March 14, 2013
In a recent article by Gail Overton of Laser Focus World, the computational imager from Duke Scientists published in Science "Metamaterial Apertures for Computational Imaging" is discussed:
By Gail Overton
Senior Editor
"Although it currently operates in the microwave region, a metamaterial-based computational imager from scientists at Duke University (Durham, NC) and the University of California–San Diego (UCSD; La Jolla, CA) could be engineered to operate at infrared (IR) and other photonic wavelengths.1 What’s more, it eliminates the typical physical components of an imaging system, including lenses and associated scanning or moving parts. The guided-wave metamaterial aperture achieves two-dimensional (2D; one angular coordinate and range) image acquisition at 10 frames/s using frequencies over the 18 to 26 GHz range. A physical layer compression ratio of 40:1 is demonstrated.
Computational/compressive imaging
In conventional imaging, a lens can be thought of as forming measurement modes that map all parts of a scene to a detector plane. Each mode contributes specific, localized information (such as intensity, phase, angle, and distance to the detector), with all modes being captured simultaneously by a CCD, CMOS, or other detector array.
Alternatively, single-pixel imagers can capture scene information sequentially by scanning mode patterns over the scene; for example, a single-pixel imager developed at Rice University (Houston, TX) makes use of a random mask and two lenses to project incoherent modes onto a scene; the scene is then recovered from the set of measurements using emerging computational imaging algorithms.
In this most recent Duke/UCSD demonstration, a microwave metamaterial imager is formed using a planar waveguide that feeds microwave energy to an array of resonant, metamaterial elements called electric-inductor-capacitors (ELCs). These create a 1D aperture and remove the need for lenses and scanning. In the device, the resonance frequencies of the ELCs are distributed randomly over the 18 to 26 GHz bandwidth. The waveguide thus acts as a coherent single-pixel device, with the ELC array producing a set of complex spatial modes whose patterns vary as a function of the excitation frequency.
The metamaterial aperture
Basically consisting of a leaky waveguide, the 1D metamaterial aperture is formed by patterning the top conductor of a standard microstrip line with complementary ELCs. The geometry of the ELCs along the microstrip can be controlled in order to affect the scattered-field characteristics such as amplitude and phase of the transmitted wave, enabling true engineering of any desired far-field mode. For resonant metamaterials, frequency is the logical choice for indexing the modes. Sweeping the frequency of the illuminating signal across the available bandwidth accesses varying mode patterns sequentially without having to move or reconfigure the aperture.
Simulated far-field profiles are shown for the metamaterial imager at 18.5 GHz (a) and 21.8 GHz (b). These resonant microwave metamaterial apertures (c) can be engineered to create any imaging mode. A measurement matrix (d) shows frequency information as a function of angle of the mode data. (Courtesy of Duke University)
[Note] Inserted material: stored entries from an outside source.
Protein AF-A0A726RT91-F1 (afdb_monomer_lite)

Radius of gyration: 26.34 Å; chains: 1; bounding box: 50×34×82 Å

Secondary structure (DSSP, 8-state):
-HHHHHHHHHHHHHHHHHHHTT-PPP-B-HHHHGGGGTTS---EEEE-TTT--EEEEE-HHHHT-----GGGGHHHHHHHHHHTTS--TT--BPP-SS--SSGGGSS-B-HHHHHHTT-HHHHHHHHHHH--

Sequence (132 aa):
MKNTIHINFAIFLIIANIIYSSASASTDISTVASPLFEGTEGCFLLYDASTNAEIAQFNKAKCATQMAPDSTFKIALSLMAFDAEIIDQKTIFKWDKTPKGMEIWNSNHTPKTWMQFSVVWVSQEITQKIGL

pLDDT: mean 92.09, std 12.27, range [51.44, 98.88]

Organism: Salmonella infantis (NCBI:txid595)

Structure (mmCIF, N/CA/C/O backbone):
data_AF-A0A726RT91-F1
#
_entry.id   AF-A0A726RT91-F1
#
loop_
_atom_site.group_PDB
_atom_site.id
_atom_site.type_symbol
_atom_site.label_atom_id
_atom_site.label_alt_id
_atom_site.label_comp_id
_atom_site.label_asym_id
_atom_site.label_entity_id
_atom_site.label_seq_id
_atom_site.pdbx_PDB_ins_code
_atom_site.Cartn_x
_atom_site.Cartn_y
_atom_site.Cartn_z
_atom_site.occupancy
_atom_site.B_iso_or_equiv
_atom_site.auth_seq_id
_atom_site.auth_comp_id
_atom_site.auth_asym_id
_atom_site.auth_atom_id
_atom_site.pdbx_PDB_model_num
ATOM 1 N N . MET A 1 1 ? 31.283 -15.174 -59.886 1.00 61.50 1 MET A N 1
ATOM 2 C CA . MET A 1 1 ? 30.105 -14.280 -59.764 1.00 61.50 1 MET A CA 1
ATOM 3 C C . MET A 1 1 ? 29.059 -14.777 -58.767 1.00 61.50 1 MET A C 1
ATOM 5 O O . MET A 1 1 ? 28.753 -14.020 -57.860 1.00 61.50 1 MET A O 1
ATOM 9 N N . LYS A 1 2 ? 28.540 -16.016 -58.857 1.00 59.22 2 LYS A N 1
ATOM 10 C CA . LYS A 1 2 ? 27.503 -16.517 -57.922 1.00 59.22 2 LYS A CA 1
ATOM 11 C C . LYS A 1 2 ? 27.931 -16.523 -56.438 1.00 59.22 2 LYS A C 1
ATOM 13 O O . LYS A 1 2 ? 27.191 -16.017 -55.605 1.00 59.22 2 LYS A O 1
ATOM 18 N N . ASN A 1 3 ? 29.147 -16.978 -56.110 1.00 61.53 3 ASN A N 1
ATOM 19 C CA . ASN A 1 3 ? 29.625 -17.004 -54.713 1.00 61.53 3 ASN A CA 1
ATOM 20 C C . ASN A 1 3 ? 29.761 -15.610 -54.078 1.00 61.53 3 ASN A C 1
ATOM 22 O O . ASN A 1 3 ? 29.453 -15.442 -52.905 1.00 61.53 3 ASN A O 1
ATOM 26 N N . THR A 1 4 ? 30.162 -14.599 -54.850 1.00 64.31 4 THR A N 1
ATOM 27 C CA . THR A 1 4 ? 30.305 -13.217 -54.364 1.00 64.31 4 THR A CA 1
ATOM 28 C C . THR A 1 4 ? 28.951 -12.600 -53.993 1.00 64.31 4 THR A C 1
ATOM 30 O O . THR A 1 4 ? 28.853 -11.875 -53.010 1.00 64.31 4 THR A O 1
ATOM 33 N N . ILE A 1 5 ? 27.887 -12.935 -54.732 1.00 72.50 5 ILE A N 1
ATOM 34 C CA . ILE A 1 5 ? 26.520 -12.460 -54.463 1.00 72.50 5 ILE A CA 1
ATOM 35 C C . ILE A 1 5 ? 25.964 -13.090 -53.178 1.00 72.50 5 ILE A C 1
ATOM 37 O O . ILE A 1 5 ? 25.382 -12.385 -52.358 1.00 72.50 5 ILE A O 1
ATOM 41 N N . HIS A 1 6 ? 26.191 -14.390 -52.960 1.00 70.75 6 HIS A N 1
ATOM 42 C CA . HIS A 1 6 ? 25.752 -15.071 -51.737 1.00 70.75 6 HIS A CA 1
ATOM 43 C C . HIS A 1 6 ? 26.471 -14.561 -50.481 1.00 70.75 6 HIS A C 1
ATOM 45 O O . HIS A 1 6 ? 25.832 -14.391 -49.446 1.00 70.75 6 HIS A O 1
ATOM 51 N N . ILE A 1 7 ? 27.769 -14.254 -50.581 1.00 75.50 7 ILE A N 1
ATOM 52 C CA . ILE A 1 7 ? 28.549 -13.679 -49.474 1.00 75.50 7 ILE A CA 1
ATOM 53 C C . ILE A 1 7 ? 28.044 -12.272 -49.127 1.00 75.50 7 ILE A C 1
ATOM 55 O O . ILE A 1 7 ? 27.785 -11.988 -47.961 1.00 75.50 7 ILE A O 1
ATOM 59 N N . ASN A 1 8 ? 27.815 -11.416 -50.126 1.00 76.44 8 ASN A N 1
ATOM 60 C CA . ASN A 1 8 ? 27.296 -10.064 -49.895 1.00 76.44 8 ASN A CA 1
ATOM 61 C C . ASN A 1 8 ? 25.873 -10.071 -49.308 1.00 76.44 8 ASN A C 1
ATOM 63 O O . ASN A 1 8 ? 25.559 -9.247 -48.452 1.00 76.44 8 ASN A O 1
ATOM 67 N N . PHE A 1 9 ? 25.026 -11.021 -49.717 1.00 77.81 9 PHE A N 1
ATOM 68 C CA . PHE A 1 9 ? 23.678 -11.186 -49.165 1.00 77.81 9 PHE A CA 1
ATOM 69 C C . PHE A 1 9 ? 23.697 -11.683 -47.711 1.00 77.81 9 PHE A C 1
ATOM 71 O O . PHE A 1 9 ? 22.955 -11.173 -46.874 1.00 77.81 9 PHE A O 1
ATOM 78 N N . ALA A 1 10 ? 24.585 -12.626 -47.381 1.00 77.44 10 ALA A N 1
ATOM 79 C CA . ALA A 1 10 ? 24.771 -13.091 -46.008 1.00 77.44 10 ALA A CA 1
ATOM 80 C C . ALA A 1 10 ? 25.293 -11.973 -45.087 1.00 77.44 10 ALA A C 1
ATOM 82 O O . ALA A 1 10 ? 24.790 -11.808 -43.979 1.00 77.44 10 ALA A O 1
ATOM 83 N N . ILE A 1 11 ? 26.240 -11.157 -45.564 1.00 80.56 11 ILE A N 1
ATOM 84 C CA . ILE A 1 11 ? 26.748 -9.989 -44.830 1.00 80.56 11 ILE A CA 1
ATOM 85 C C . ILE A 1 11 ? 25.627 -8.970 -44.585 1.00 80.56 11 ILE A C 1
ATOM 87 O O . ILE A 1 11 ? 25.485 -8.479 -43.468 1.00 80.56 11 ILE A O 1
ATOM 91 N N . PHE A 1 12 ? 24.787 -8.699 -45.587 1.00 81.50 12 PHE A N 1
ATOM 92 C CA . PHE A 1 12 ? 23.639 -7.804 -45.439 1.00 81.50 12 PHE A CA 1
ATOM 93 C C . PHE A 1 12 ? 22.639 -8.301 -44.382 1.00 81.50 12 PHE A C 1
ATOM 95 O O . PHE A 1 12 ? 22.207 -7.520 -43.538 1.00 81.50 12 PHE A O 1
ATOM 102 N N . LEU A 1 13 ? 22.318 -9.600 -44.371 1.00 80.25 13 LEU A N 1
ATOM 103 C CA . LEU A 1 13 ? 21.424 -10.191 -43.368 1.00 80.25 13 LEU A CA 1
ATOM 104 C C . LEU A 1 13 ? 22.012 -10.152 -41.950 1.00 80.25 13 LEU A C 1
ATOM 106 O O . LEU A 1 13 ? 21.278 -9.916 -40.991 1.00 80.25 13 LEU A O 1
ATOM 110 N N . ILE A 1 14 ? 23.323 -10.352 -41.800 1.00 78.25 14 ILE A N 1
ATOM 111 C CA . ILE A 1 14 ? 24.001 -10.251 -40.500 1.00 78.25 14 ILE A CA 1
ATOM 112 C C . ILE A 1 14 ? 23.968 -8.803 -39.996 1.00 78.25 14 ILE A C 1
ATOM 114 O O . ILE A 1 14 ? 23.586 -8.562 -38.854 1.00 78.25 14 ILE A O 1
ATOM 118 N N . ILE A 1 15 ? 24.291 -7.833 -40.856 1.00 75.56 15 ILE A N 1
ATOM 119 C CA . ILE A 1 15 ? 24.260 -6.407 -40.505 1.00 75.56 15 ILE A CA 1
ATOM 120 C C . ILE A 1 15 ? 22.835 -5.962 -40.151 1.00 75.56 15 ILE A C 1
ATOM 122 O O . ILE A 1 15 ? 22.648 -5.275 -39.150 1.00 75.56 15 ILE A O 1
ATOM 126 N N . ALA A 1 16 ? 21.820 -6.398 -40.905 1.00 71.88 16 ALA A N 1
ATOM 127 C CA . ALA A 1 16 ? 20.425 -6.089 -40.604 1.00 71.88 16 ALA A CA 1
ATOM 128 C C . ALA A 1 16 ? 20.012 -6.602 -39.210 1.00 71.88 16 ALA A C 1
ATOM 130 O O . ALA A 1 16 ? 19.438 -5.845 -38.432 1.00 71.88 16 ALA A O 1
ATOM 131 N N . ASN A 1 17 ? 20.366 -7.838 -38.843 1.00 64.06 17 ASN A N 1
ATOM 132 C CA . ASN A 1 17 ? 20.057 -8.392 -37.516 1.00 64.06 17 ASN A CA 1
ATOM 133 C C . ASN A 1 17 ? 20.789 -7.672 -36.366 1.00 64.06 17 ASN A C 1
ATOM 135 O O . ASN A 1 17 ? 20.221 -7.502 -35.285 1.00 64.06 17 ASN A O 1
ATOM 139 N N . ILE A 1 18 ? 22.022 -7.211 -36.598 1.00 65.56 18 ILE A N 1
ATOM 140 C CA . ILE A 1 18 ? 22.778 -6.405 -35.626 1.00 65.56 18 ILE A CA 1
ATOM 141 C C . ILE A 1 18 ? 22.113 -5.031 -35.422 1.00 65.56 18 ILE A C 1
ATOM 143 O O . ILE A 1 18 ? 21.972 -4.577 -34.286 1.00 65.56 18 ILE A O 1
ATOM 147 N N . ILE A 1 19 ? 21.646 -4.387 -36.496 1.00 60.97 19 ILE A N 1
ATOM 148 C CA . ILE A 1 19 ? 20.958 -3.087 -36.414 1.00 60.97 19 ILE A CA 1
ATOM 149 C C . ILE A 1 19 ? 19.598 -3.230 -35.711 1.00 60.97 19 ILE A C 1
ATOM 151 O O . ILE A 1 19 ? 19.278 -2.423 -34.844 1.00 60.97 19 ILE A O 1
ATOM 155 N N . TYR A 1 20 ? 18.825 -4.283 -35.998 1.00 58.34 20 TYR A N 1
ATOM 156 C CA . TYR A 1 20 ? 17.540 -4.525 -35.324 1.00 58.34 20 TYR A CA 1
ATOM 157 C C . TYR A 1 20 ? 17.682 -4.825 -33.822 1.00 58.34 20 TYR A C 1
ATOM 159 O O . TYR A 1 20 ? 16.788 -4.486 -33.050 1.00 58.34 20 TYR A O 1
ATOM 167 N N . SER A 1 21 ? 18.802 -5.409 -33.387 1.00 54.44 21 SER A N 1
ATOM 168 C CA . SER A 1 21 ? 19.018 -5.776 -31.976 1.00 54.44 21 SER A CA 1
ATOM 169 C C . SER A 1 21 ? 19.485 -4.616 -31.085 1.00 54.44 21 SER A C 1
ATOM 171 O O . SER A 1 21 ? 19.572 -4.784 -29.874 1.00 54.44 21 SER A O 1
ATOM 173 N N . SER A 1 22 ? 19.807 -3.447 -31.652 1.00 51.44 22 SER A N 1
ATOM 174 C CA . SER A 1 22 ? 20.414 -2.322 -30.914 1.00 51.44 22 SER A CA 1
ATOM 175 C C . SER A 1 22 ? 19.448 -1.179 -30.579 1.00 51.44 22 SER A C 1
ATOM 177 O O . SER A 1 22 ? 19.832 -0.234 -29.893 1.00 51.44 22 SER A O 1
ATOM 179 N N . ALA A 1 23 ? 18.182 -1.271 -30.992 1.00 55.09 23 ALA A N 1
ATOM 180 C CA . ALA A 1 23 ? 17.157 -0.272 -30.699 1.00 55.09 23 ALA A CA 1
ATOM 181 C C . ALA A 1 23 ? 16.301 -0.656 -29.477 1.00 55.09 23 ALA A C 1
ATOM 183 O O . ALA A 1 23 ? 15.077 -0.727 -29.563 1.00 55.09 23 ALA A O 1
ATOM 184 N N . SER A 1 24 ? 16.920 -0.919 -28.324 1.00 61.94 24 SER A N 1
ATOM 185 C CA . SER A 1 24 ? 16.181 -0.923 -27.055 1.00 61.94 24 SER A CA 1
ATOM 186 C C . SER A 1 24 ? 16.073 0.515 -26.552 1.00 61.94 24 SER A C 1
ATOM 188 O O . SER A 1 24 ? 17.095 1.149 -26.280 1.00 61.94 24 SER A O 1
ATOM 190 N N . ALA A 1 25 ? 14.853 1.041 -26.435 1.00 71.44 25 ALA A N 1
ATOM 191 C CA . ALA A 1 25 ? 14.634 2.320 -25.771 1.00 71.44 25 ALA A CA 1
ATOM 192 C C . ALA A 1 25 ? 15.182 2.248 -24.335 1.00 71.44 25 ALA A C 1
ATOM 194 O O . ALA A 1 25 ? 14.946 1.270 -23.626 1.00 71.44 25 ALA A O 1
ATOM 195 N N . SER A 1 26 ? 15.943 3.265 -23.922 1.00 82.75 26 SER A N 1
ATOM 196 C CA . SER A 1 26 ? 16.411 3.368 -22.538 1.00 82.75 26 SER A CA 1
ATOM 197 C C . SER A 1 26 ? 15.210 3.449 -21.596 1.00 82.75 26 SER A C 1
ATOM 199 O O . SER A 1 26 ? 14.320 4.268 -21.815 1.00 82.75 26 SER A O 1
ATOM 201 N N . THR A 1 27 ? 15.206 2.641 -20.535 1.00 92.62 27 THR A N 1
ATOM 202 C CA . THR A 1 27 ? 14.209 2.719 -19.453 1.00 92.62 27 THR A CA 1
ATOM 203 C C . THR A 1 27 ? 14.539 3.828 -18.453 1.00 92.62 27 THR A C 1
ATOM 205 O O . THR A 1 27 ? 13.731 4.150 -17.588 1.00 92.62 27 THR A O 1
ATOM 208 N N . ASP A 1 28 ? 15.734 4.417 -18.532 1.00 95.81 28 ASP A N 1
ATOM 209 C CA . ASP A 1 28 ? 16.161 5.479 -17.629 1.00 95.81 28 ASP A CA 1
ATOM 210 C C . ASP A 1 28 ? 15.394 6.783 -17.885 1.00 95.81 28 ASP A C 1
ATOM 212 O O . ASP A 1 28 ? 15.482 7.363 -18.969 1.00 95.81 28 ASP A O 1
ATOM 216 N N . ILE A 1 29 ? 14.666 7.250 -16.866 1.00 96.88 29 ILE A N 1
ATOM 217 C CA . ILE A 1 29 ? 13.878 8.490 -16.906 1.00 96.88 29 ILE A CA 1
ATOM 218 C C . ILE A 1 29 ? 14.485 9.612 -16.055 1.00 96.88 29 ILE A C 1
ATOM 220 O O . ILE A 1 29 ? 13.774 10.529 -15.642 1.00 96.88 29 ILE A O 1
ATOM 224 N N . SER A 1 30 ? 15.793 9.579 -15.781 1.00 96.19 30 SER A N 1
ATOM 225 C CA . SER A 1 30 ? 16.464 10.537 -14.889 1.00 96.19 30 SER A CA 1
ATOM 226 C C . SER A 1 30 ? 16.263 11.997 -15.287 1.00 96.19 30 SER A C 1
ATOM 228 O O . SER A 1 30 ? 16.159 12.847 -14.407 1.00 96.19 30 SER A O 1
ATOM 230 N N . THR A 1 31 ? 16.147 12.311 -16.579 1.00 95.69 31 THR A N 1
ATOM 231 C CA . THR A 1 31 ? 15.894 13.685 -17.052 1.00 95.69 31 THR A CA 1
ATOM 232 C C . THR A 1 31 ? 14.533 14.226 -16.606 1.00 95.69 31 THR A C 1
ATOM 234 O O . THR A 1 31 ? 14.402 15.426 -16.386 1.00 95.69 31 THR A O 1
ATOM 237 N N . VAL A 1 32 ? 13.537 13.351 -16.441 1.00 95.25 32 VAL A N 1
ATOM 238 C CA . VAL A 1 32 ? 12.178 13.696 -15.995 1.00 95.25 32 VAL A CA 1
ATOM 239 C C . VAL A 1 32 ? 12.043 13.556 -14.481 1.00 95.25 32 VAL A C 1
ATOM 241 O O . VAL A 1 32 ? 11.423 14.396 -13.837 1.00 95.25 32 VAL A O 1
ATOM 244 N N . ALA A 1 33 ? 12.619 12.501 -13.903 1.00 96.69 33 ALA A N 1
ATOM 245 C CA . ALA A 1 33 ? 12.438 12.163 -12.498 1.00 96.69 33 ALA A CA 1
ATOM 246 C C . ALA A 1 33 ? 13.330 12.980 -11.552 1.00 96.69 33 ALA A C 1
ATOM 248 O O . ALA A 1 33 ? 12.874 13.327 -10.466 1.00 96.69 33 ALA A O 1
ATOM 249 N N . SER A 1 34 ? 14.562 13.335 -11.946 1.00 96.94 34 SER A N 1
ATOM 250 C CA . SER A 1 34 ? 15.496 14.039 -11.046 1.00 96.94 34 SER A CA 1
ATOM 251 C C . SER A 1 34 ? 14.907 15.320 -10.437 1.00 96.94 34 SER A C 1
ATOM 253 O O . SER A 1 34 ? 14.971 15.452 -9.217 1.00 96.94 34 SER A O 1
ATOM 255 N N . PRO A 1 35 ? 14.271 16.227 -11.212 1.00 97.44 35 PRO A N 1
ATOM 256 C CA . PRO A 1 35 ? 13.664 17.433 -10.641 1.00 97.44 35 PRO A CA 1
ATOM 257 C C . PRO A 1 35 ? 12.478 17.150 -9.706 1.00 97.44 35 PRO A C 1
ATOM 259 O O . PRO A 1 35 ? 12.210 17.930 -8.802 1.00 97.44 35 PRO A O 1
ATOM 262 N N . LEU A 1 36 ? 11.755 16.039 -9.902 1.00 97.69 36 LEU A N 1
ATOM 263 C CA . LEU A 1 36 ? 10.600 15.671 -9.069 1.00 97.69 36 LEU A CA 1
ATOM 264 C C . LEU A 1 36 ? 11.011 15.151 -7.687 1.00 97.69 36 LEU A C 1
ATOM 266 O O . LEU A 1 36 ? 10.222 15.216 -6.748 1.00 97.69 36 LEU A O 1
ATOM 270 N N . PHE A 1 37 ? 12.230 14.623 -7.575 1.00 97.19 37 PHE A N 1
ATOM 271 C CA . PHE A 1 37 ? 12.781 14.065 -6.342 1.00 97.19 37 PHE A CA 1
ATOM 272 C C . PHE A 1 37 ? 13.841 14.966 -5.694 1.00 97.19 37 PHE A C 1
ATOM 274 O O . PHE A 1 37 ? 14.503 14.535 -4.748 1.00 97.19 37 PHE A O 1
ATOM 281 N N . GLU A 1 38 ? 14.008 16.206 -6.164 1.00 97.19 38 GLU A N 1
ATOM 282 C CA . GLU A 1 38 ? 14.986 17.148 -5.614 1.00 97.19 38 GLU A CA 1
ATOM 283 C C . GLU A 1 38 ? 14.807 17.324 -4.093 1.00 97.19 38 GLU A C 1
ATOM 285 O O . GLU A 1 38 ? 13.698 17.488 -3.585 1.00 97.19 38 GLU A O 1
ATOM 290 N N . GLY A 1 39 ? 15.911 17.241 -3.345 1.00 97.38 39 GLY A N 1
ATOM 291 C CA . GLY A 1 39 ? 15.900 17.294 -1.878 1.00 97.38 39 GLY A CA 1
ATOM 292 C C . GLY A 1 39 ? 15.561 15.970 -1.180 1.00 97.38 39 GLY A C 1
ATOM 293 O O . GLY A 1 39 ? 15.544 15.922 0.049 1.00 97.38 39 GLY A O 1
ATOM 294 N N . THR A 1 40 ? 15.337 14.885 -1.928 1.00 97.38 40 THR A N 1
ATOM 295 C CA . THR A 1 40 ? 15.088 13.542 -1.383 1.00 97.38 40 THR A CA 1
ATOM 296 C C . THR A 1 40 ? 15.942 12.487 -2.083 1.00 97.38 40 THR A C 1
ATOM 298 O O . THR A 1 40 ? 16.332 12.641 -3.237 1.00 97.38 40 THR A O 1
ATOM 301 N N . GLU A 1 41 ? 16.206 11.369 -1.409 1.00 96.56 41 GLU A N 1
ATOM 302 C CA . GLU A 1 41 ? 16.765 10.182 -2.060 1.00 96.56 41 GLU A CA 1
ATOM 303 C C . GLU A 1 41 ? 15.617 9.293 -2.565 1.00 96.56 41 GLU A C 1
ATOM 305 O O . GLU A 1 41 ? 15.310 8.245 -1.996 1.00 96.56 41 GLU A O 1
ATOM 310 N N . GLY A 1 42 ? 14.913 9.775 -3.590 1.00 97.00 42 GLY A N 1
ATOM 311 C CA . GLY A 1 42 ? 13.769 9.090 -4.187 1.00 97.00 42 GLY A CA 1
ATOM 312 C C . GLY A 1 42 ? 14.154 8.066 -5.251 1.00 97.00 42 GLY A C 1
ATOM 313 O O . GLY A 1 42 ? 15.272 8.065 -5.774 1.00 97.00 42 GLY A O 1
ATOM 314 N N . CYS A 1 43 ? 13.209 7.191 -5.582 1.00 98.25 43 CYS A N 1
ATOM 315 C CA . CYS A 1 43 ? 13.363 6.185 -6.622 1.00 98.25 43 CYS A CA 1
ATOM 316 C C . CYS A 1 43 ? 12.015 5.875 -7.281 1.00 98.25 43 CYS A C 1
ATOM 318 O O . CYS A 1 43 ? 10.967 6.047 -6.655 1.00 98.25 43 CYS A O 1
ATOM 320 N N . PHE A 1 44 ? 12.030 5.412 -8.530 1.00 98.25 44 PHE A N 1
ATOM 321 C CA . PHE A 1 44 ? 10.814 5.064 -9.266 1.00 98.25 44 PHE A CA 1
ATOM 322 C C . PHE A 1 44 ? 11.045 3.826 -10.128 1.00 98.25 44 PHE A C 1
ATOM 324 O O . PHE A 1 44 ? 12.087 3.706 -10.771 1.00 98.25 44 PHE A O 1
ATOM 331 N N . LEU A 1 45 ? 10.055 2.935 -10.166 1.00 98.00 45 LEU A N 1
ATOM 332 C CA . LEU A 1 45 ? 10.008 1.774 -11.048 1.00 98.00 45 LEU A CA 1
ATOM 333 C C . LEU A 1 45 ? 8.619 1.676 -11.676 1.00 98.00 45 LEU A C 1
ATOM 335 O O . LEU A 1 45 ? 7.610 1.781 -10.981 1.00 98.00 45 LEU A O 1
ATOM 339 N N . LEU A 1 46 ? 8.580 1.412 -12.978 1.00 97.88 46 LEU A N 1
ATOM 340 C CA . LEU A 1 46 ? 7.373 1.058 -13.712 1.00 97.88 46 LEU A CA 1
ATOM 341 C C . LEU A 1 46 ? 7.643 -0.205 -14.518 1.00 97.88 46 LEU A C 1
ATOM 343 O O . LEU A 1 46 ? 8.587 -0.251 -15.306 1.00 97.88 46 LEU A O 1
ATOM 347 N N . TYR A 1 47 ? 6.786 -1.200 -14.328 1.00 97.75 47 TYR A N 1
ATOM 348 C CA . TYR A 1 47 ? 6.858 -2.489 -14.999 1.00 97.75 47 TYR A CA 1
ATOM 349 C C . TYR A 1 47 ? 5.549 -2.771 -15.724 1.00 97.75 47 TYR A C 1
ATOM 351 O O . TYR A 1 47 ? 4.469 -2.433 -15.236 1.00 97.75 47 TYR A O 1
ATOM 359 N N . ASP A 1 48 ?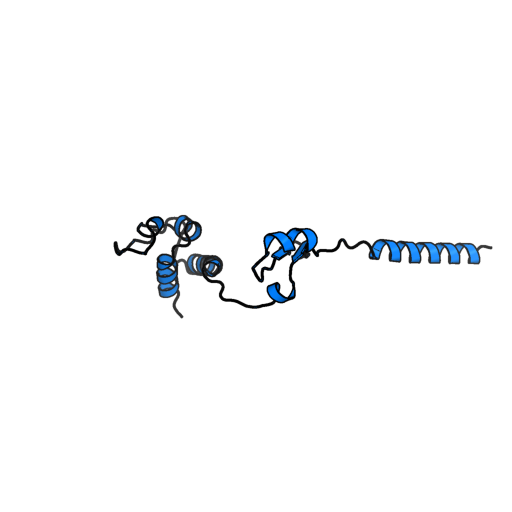 5.649 -3.433 -16.871 1.00 97.88 48 ASP A N 1
ATOM 360 C CA . ASP A 1 48 ? 4.501 -4.075 -17.490 1.00 97.88 48 ASP A CA 1
ATOM 361 C C . ASP A 1 48 ? 4.160 -5.349 -16.710 1.00 97.88 48 ASP A C 1
ATOM 363 O O . ASP A 1 48 ? 4.974 -6.264 -16.588 1.00 97.88 48 ASP A O 1
ATOM 367 N N . ALA A 1 49 ? 2.942 -5.407 -16.173 1.00 97.56 49 ALA A N 1
ATOM 368 C CA . ALA A 1 49 ? 2.527 -6.490 -15.287 1.00 97.56 49 ALA A CA 1
ATOM 369 C C . ALA A 1 49 ? 2.425 -7.859 -15.987 1.00 97.56 49 ALA A C 1
ATOM 371 O O . ALA A 1 49 ? 2.503 -8.883 -15.314 1.00 97.56 49 ALA A O 1
ATOM 372 N N . SER A 1 50 ? 2.244 -7.896 -17.314 1.00 97.94 50 SER A N 1
ATOM 373 C CA . SER A 1 50 ? 2.047 -9.149 -18.062 1.00 97.94 50 SER A CA 1
ATOM 374 C C . SER A 1 50 ? 3.368 -9.764 -18.514 1.00 97.94 50 SER A C 1
ATOM 376 O O . SER A 1 50 ? 3.538 -10.979 -18.503 1.00 97.94 50 SER A O 1
ATOM 378 N N . THR A 1 51 ? 4.300 -8.917 -18.942 1.00 97.62 51 THR A N 1
ATOM 379 C CA . THR A 1 51 ? 5.584 -9.311 -19.534 1.00 97.62 51 THR A CA 1
ATOM 380 C C . THR A 1 51 ? 6.746 -9.199 -18.554 1.00 97.62 51 THR A C 1
ATOM 382 O O . THR A 1 51 ? 7.834 -9.691 -18.845 1.00 97.62 51 THR A O 1
ATOM 385 N N . ASN A 1 52 ? 6.527 -8.555 -17.402 1.00 96.25 52 ASN A N 1
ATOM 386 C CA . ASN A 1 52 ? 7.558 -8.195 -16.432 1.00 96.25 52 ASN A CA 1
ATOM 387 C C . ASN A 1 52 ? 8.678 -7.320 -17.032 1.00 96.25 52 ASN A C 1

Though demonstrated at microwave frequencies, a similar computational/compressive imager could be developed at terahertz or IR wavelengths. The group at Duke is currently engaged in evaluating similar imaging devices for the near- and far-IR bands, where large detector arrays can be expensive. The elements of the metamaterial imager—guided-wave structure and metamaterial layer—can be transitioned to shorter wavelengths using fabrication approaches common to photonic systems.
Illuminated by a low-directivity horn antenna, backscattered radiation from objects in a scene fills a 40-cm-long metamaterial aperture fabricated to operate in the 18 to 26 GHz range. In one experiment, a 4 × 4 × 3 m chamber contained several 10-cm-diameter scattering retroreflectors to achieve this. The aperture admits only one specific mode at each measured frequency. In the experimental measurements, a 1.7º diffraction-limited angular resolution and 4.6 cm bandwidth-limited range resolution were achieved. The measurement contained only 101 values, implying a compression ratio of 40:1 in a 100 ms acquisition timeframe.
'The theoretical approach of compressive imaging suggests that you can undersample a scene, yet still recover full diffraction-limited information,' says Duke professor David Smith. 'This experiment indicates that the metamaterial architecture is incredibly well-suited to serve as the hardware implementation for compressive and other computational imaging schemes.' "
REFERENCE
1. J. Hunt et al., Science, 339, 310 (Jan. 18, 2013).